I begin with what is known among social scientists as the “file drawer effect.” Since the time that psychology journals began publishing over a century ago, there has been a heavy bias against accepting studies on males and females that find no statistically-significant sex differences. In this kind of research, it appears that no news is bad news for your career, because studies finding no effect for sex are likely to remain unpublished (thus ending up in the author’s file drawer). You can see what this means: even when we do a literature review of many sex-comparative studies (concerning any of the usual suspects: verbal or spatial skills, aggression, empathy, activity levels, etc.) done over many years, our conclusions – at least by the reigning statistical criteria -- will be selectively tilted towards finding more, rather than fewer, sex differences because of the publishing bias I have just described.[18]
My second – and more important -- point has to do with the misunderstanding that continues to surround the term ‘statistically significant.’ Another basic methodological caveat is this: a research result that is statistically significant is not necessarily of practical significance. According to the most common tests of significance, if an obtained, average difference between two groups (e.g., women and men doing a math test, volunteer subjects taking an experimental drug versus those taking a placebo, etc.) could have occurred fewer than five times out of a hundred ‘by chance’ then it is deemed a ‘significant’ difference. However, with large enough samples and a small enough variability among scores, even a tiny average difference between two groups --i.e., groups whose bell-curve scores overlap almost completely -- may be ‘significant’ in this statistical sense – whereas (because of the file drawer effect) a much larger average difference that ‘just misses’ being statistically significant will not likely see publication, even though its potentially practical significance may be much greater.[19]
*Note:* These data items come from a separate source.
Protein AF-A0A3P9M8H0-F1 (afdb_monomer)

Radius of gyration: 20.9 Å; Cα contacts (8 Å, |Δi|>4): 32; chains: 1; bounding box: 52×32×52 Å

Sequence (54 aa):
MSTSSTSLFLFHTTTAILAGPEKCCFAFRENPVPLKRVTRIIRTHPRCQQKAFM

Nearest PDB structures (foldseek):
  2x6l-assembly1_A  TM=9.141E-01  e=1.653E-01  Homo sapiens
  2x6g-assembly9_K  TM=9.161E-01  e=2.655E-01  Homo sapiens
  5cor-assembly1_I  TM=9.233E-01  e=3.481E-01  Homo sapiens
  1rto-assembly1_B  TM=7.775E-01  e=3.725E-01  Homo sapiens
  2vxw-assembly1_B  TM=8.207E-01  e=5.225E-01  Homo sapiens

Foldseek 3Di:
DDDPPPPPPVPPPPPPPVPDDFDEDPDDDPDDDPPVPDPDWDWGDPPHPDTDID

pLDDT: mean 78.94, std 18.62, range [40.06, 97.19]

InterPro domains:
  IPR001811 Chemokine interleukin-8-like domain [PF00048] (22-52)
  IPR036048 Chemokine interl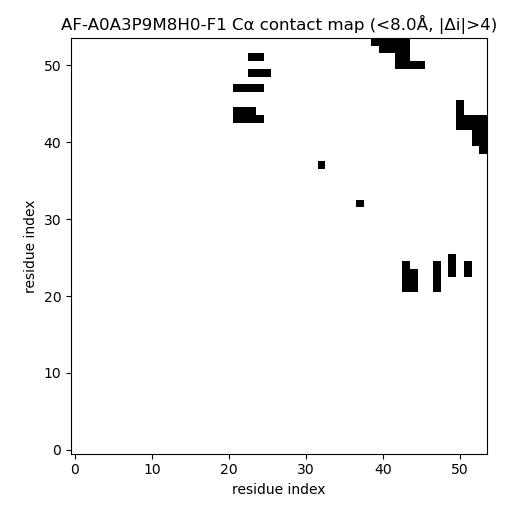eukin-8-like superfamily [SSF54117] (16-53)

Mean predicted aligned error: 13.24 Å

Organism: Oryzias latipes (NCBI:txid8090)

Secondary structure (DSSP, 8-state):
------------------PPPP---S---SSPPPGGG-----BPPTTSSS--B-

Solvent-accessible surface area (backbone atoms only — not comparable to full-atom values): 4029 Å² total; per-residue (Å²): 137,87,78,86,80,76,76,80,73,77,75,75,80,66,78,74,70,84,67,68,86,78,56,61,72,92,76,81,76,89,69,82,79,60,68,95,74,59,91,66,81,42,74,40,43,90,84,38,94,51,90,51,74,82

Structure (mmCIF, N/CA/C/O backbone):
data_AF-A0A3P9M8H0-F1
#
_entry.id   AF-A0A3P9M8H0-F1
#
loop_
_atom_site.group_PDB
_atom_site.id
_atom_site.type_symbol
_atom_site.label_atom_id
_atom_site.label_alt_id
_atom_site.label_comp_id
_atom_site.label_asym_id
_atom_site.label_entity_id
_atom_site.label_seq_id
_atom_site.pdbx_PDB_ins_code
_atom_site.Cartn_x
_atom_site.Cartn_y
_atom_site.Cartn_z
_atom_site.occupancy
_atom_site.B_iso_or_equiv
_atom_site.auth_seq_id
_atom_site.auth_comp_id
_atom_site.auth_asym_id
_atom_site.auth_atom_id
_atom_site.pdbx_PDB_model_num
ATOM 1 N N . MET A 1 1 ? 42.268 -9.581 -41.115 1.00 40.06 1 MET A N 1
ATOM 2 C CA . MET A 1 1 ? 42.509 -9.485 -39.659 1.00 40.06 1 MET A CA 1
ATOM 3 C C . MET A 1 1 ? 41.480 -8.487 -39.130 1.00 40.06 1 MET A C 1
ATOM 5 O O . MET A 1 1 ? 41.776 -7.311 -39.070 1.00 40.06 1 MET A O 1
ATOM 9 N N . SER A 1 2 ? 40.183 -8.781 -39.024 1.00 41.19 2 SER A N 1
ATOM 10 C CA . SER A 1 2 ? 39.478 -9.889 -38.358 1.00 41.19 2 SER A CA 1
ATOM 11 C C . SER A 1 2 ? 39.699 -9.900 -36.847 1.00 41.19 2 SER A C 1
ATOM 13 O O . SER A 1 2 ? 40.495 -10.698 -36.375 1.00 41.19 2 SER A O 1
ATOM 15 N N . THR A 1 3 ? 38.963 -9.066 -36.111 1.00 43.62 3 THR A N 1
ATOM 16 C CA . THR A 1 3 ? 38.509 -9.370 -34.742 1.00 43.62 3 THR A CA 1
ATOM 17 C C . THR A 1 3 ? 37.164 -8.681 -34.500 1.00 43.62 3 THR A C 1
ATOM 19 O O . THR A 1 3 ? 37.076 -7.553 -34.022 1.00 43.62 3 THR A O 1
ATOM 22 N N . SER A 1 4 ? 36.083 -9.378 -34.860 1.00 51.59 4 SER A N 1
ATOM 23 C CA . SER A 1 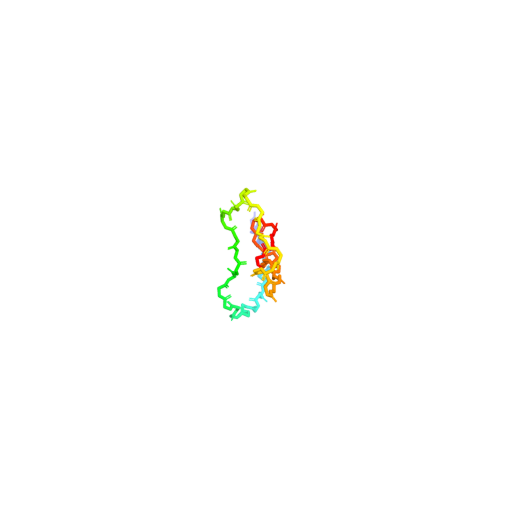4 ? 34.753 -9.105 -34.315 1.00 51.59 4 SER A CA 1
ATOM 24 C C . SER A 1 4 ? 34.820 -9.298 -32.802 1.00 51.59 4 SER A C 1
ATOM 26 O O . SER A 1 4 ? 34.930 -10.425 -32.325 1.00 51.59 4 SER A O 1
ATOM 28 N N . SER A 1 5 ? 34.799 -8.201 -32.047 1.00 55.88 5 SER A N 1
ATOM 29 C CA . SER A 1 5 ? 34.657 -8.244 -30.593 1.00 55.88 5 SER A CA 1
ATOM 30 C C . SER A 1 5 ? 33.175 -8.422 -30.278 1.00 55.88 5 SER A C 1
ATOM 32 O O . SER A 1 5 ? 32.430 -7.462 -30.082 1.00 55.88 5 SER A O 1
ATOM 34 N N . THR A 1 6 ? 32.709 -9.666 -30.359 1.00 56.59 6 THR A N 1
ATOM 35 C CA . THR A 1 6 ? 31.349 -10.052 -29.988 1.00 56.59 6 THR A CA 1
ATOM 36 C C . THR A 1 6 ? 31.225 -9.850 -28.483 1.00 56.59 6 THR A C 1
ATOM 38 O O . THR A 1 6 ? 31.680 -10.673 -27.691 1.00 56.59 6 THR A O 1
ATOM 41 N N . SER A 1 7 ? 30.678 -8.700 -28.090 1.00 61.56 7 SER A N 1
ATOM 42 C CA . SER A 1 7 ? 30.358 -8.391 -26.703 1.00 61.56 7 SER A CA 1
ATOM 43 C C . SER A 1 7 ? 29.445 -9.500 -26.184 1.00 61.56 7 SER A C 1
ATOM 45 O O . SER A 1 7 ? 28.316 -9.656 -26.654 1.00 61.56 7 SER A O 1
ATOM 47 N N . LEU A 1 8 ? 29.969 -10.326 -25.277 1.00 56.81 8 LEU A N 1
ATOM 48 C CA . LEU A 1 8 ? 29.206 -11.313 -24.525 1.00 56.81 8 LEU A CA 1
ATOM 49 C C . LEU A 1 8 ? 28.224 -10.547 -23.634 1.00 56.81 8 LEU A C 1
ATOM 51 O O . LEU A 1 8 ? 28.472 -10.322 -22.451 1.00 56.81 8 LEU A O 1
ATOM 55 N N . PHE A 1 9 ? 27.099 -10.126 -24.211 1.00 60.53 9 PHE A N 1
ATOM 56 C CA . PHE A 1 9 ? 25.899 -9.850 -23.445 1.00 60.53 9 PHE A CA 1
A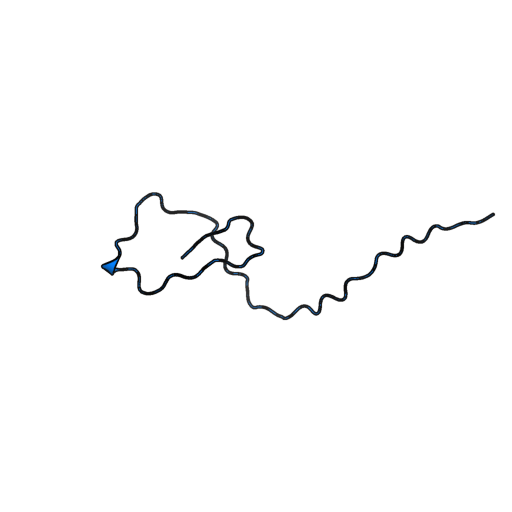TOM 57 C C . PHE A 1 9 ? 25.523 -11.178 -22.801 1.00 60.53 9 PHE A C 1
ATOM 59 O O . PHE A 1 9 ? 24.943 -12.055 -23.439 1.00 60.53 9 PHE A O 1
ATOM 66 N N . LEU A 1 10 ? 25.930 -11.357 -21.545 1.00 62.31 10 LEU A N 1
ATOM 67 C CA . LEU A 1 10 ? 25.366 -12.376 -20.682 1.00 62.31 10 LEU A CA 1
ATOM 68 C C . LEU A 1 10 ? 23.864 -12.097 -20.649 1.00 62.31 10 LEU A C 1
ATOM 70 O O . LEU A 1 10 ? 23.397 -11.188 -19.959 1.00 62.31 10 LEU A O 1
ATOM 74 N N . PHE A 1 11 ? 23.119 -12.833 -21.474 1.00 56.00 11 PHE A N 1
ATOM 75 C CA . PHE A 1 11 ? 21.676 -12.907 -21.399 1.00 56.00 11 PHE A CA 1
ATOM 76 C C . PHE A 1 11 ? 21.377 -13.440 -20.005 1.00 56.00 11 PHE A C 1
ATOM 78 O O . PHE A 1 11 ? 21.454 -14.640 -19.755 1.00 56.00 11 PHE A O 1
ATOM 85 N N . HIS A 1 12 ? 21.086 -12.530 -19.075 1.00 55.12 12 HIS A N 1
ATOM 86 C CA . HIS A 1 12 ? 20.391 -12.879 -17.855 1.00 55.12 12 HIS A CA 1
ATOM 87 C C 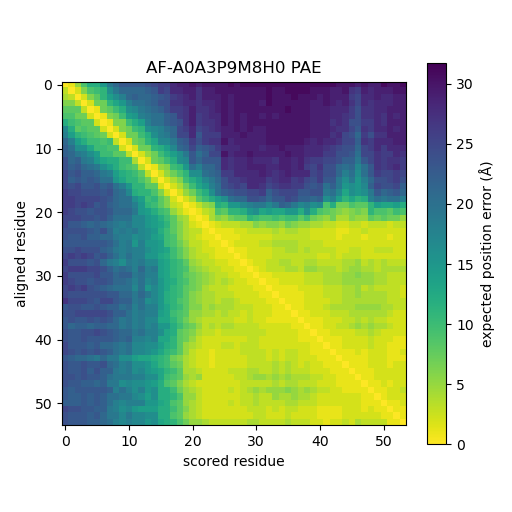. HIS A 1 12 ? 19.093 -13.540 -18.311 1.00 55.12 12 HIS A C 1
ATOM 89 O O . HIS A 1 12 ? 18.133 -12.852 -18.664 1.00 55.12 12 HIS A O 1
ATOM 95 N N . THR A 1 13 ? 19.059 -14.872 -18.330 1.00 53.00 13 THR A N 1
ATOM 96 C CA . THR A 1 13 ? 17.823 -15.647 -18.311 1.00 53.00 13 THR A CA 1
ATOM 97 C C . THR A 1 13 ? 17.157 -15.353 -16.977 1.00 53.00 13 THR A C 1
ATOM 99 O O . THR A 1 13 ? 17.221 -16.126 -16.027 1.00 53.00 13 THR A O 1
ATOM 102 N N . THR A 1 14 ? 16.561 -14.165 -16.894 1.00 56.34 14 THR A N 1
ATOM 103 C CA . THR A 1 14 ? 15.578 -13.836 -15.885 1.00 56.34 14 THR A CA 1
ATOM 104 C C . THR A 1 14 ? 14.393 -14.689 -16.271 1.00 56.34 14 THR A C 1
ATOM 106 O O . THR A 1 14 ? 13.678 -14.373 -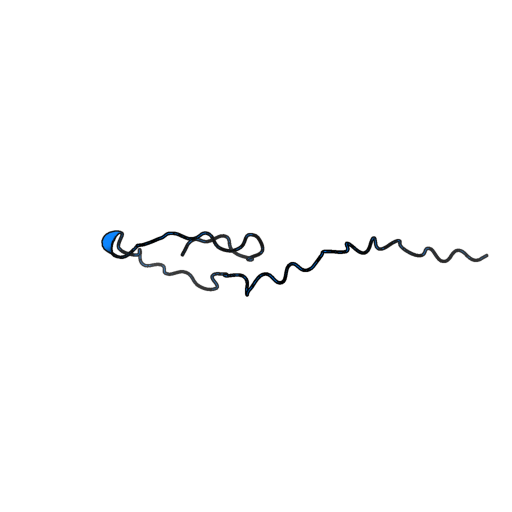17.221 1.00 56.34 14 THR A O 1
ATOM 109 N N . THR A 1 15 ? 14.221 -15.815 -15.587 1.00 55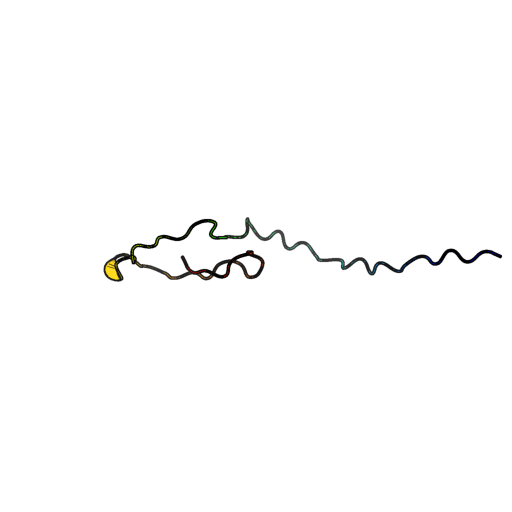.47 15 THR A N 1
ATOM 110 C CA . THR A 1 15 ? 12.920 -16.457 -15.505 1.00 55.47 15 THR A CA 1
ATOM 111 C C . THR A 1 15 ? 11.951 -15.359 -15.097 1.00 55.47 15 THR A C 1
ATOM 113 O O . THR A 1 15 ? 11.967 -14.879 -13.962 1.00 55.47 15 THR A O 1
ATOM 116 N N . ALA A 1 16 ? 11.177 -14.868 -16.064 1.00 60.34 16 ALA A N 1
ATOM 117 C CA . ALA A 1 16 ? 10.069 -13.980 -15.805 1.00 60.34 16 ALA A CA 1
ATOM 118 C C . ALA A 1 16 ? 9.065 -14.820 -15.021 1.00 60.34 16 ALA A C 1
ATOM 120 O O . ALA A 1 16 ? 8.188 -15.467 -15.587 1.00 60.34 16 ALA A O 1
ATOM 121 N N . ILE A 1 17 ? 9.248 -14.871 -13.698 1.00 63.03 17 ILE A N 1
ATOM 122 C CA . ILE A 1 17 ? 8.163 -15.164 -12.778 1.00 63.03 17 ILE A CA 1
ATOM 123 C C . ILE A 1 17 ? 7.069 -14.218 -13.252 1.00 63.03 17 ILE A C 1
ATOM 125 O O . ILE A 1 17 ? 7.282 -13.003 -13.238 1.00 63.03 17 ILE A O 1
ATOM 129 N N . LEU A 1 18 ? 5.973 -14.772 -13.773 1.00 56.22 18 LEU A N 1
ATOM 130 C CA . LEU A 1 18 ? 4.770 -14.039 -14.155 1.00 56.22 18 LEU A CA 1
ATOM 131 C C . LEU A 1 18 ? 4.171 -13.454 -12.869 1.00 56.22 18 LEU A C 1
ATOM 133 O O . LEU A 1 18 ? 3.151 -13.907 -12.361 1.00 56.22 18 LEU A O 1
ATOM 137 N N . ALA A 1 19 ? 4.881 -12.505 -12.265 1.00 60.88 19 ALA A N 1
ATOM 138 C CA . ALA A 1 19 ? 4.405 -11.722 -11.161 1.00 60.88 19 ALA A CA 1
ATOM 139 C C . ALA A 1 19 ? 3.235 -10.926 -11.728 1.00 60.88 19 ALA A C 1
ATOM 141 O O . ALA A 1 19 ? 3.374 -10.246 -12.748 1.00 60.88 19 ALA A O 1
ATOM 142 N N . GLY A 1 20 ? 2.068 -11.056 -11.095 1.00 66.00 20 GLY A N 1
ATOM 143 C CA . GLY A 1 20 ? 0.943 -10.174 -11.377 1.00 66.00 20 GLY A CA 1
ATOM 144 C C . GLY A 1 20 ? 1.379 -8.702 -11.308 1.00 66.00 20 GLY A C 1
ATOM 145 O O . GLY A 1 20 ? 2.459 -8.404 -10.792 1.00 66.00 20 GLY A O 1
ATOM 146 N N . PRO A 1 21 ? 0.560 -7.773 -11.821 1.00 75.56 21 PRO A N 1
ATOM 147 C CA . PRO A 1 21 ? 0.962 -6.380 -11.985 1.00 75.56 21 PRO A CA 1
ATOM 148 C C . PRO A 1 21 ? 1.582 -5.819 -10.701 1.00 75.56 21 PRO A C 1
ATOM 150 O O . PRO A 1 21 ? 1.003 -5.921 -9.613 1.00 75.56 21 PRO A O 1
ATOM 153 N N . GLU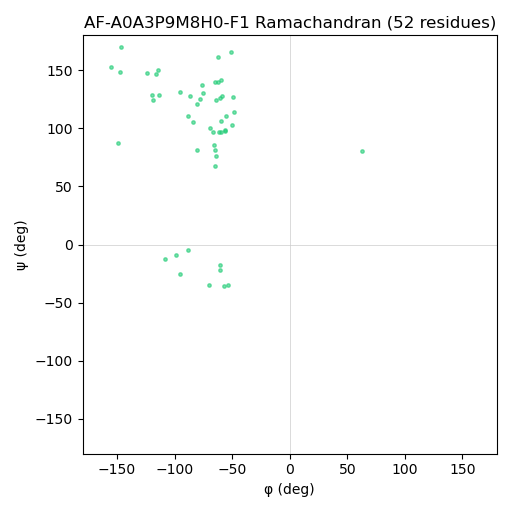 A 1 22 ? 2.781 -5.249 -10.834 1.00 83.62 22 GLU A N 1
ATOM 154 C CA . GLU A 1 22 ? 3.494 -4.647 -9.715 1.00 83.62 22 GLU A CA 1
ATOM 155 C C . GLU A 1 22 ? 2.655 -3.498 -9.143 1.00 83.62 22 GLU A C 1
ATOM 157 O O . GLU A 1 22 ? 2.224 -2.594 -9.860 1.00 83.62 22 GLU A O 1
ATOM 162 N N . LYS A 1 23 ? 2.391 -3.533 -7.833 1.00 87.56 23 LYS A N 1
ATOM 163 C CA . LYS A 1 23 ? 1.618 -2.479 -7.172 1.00 87.56 23 LYS A CA 1
ATOM 164 C C . LYS A 1 23 ? 2.543 -1.322 -6.808 1.00 87.56 23 LYS A C 1
ATOM 166 O O . LYS A 1 23 ? 3.316 -1.421 -5.849 1.00 87.56 23 LYS A O 1
ATOM 171 N N . CYS A 1 24 ? 2.432 -0.243 -7.576 1.00 92.44 24 CYS A N 1
ATOM 172 C CA . CYS A 1 24 ? 3.138 1.016 -7.368 1.00 92.44 24 CYS A CA 1
ATOM 173 C C . CYS A 1 24 ? 2.167 2.150 -7.031 1.00 92.44 24 CYS A C 1
ATOM 175 O O . CYS A 1 24 ? 1.021 2.157 -7.477 1.00 92.44 24 CYS A O 1
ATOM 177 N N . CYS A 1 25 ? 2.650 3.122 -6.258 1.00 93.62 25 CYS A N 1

As a result of such criticisms, a statistical technique called meta-analysis was developed in the 1970s, for use in all areas of psychological science, including research on gender.[20] As its name implies, this refers to a ‘super-analysis’: one that can combine the results of many (e.g., several dozen – sometimes over a hundred) studies on sex differences in a given domain: aggression, verbal ability, or whatever. This technique differs from earlier ways of reviewing the literature, which simply gave equal weight to all studies examined, did a tally of how many did or did not show statistically significant sex differences, and came to an ‘eyeball’ or intuitive judgment as to whether reliable sex differences existed in a given domain.[21]
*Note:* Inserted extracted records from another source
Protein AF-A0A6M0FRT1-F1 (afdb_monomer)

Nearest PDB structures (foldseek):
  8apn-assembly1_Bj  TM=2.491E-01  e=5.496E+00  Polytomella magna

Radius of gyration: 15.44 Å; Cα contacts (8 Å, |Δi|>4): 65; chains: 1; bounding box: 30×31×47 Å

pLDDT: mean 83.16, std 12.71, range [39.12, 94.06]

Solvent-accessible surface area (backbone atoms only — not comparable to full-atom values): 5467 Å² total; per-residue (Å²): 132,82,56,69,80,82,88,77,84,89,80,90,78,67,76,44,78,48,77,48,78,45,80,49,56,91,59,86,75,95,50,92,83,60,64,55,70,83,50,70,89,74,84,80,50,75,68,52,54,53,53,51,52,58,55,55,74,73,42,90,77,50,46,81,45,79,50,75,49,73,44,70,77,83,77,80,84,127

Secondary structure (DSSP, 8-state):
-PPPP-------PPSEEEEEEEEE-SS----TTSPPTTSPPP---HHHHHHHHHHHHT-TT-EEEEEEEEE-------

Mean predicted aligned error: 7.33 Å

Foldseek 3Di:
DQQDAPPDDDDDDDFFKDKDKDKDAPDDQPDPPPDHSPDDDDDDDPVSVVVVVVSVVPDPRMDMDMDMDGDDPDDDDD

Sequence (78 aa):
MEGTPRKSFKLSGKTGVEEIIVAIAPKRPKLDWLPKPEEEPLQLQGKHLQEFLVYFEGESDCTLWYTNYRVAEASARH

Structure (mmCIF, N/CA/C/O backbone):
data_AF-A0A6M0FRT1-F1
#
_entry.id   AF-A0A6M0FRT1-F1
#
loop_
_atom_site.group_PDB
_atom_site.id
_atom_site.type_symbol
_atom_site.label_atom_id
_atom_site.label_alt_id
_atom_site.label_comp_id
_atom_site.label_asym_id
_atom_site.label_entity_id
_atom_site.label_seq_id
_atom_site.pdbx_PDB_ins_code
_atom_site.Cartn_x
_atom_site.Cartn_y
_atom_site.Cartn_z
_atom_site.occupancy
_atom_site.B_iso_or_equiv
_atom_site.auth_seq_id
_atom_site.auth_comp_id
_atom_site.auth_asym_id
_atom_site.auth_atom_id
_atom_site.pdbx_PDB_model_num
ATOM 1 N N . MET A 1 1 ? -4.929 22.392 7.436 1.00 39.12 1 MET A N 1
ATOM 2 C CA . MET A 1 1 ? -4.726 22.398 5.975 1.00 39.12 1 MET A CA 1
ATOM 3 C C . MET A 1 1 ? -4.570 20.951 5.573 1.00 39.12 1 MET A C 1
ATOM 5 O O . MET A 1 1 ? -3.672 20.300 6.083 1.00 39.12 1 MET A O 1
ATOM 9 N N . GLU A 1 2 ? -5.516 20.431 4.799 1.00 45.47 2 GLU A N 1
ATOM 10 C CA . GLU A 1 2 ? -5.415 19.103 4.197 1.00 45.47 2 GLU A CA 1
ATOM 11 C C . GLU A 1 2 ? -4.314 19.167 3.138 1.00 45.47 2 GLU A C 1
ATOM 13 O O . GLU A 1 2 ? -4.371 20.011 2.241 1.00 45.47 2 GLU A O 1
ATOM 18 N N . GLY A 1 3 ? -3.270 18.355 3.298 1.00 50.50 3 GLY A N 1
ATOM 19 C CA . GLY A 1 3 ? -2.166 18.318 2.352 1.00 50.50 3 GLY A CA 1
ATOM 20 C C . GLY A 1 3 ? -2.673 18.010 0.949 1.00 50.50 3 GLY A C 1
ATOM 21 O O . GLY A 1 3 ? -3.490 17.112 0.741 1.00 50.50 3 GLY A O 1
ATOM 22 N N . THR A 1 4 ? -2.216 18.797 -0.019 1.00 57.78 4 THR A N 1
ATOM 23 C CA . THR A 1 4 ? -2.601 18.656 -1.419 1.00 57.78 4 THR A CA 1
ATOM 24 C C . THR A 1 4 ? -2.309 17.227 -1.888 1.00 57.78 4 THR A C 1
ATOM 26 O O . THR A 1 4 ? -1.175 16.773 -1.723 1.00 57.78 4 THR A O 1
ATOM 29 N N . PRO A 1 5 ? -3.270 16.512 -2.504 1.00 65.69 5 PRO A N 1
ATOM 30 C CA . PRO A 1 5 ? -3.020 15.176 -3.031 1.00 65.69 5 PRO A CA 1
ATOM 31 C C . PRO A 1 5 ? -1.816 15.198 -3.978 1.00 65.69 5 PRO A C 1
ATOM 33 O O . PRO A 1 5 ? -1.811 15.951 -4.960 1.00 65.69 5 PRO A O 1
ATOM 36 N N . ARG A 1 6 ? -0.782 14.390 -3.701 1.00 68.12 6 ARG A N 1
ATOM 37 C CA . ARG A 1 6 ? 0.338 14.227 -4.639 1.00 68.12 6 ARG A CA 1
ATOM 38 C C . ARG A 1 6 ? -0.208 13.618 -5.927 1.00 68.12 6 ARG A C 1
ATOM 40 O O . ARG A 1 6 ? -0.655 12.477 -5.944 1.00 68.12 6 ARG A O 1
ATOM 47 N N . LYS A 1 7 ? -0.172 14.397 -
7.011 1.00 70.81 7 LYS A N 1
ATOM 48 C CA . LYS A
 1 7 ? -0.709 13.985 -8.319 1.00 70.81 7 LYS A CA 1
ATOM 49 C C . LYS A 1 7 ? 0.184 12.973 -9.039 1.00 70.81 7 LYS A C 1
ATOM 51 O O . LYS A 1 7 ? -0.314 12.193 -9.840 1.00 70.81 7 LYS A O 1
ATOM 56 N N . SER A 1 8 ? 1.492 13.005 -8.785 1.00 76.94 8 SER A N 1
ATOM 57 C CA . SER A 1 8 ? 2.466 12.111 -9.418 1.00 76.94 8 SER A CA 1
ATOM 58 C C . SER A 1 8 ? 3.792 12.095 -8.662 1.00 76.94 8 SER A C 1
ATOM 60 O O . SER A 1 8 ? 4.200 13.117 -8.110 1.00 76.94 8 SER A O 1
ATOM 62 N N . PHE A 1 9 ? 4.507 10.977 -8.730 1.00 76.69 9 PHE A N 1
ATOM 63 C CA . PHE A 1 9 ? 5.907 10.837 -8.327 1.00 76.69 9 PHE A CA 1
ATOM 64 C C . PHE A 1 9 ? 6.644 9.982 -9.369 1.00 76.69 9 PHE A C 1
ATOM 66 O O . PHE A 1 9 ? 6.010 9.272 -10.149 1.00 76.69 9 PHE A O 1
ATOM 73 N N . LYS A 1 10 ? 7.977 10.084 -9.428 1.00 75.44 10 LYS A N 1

As you can see from Appendix A, even when an average effect size (or d) is 1.00 (as was found, for example, in a meta-analysis of studies comparing self-reported empathy in men and women)[25] the range of scores within each sex is much greater than the average difference between the sexes. But in the many meta-analyses of gender differences that have been done since the 1970s, an effect size (d) even as large as 1.00 is almost unheard of. Most are in the range from 0.0 (no detectable difference) to .35 (a small difference) -- and even the latter means that less than 5% of the variability of ALL the scores can be accounted for by the sex of the participants.[26] This underlines my previous assertion: it is naive at best, and deceptive at worst, to make essentialist pronouncements about either sex when the range of scores within each sex is, for almost all traits and behaviors measured, much greater than the difference between the sexes. (See Appendix B for some representative meta-analytic results of studies of behavioral and psychological sex differences).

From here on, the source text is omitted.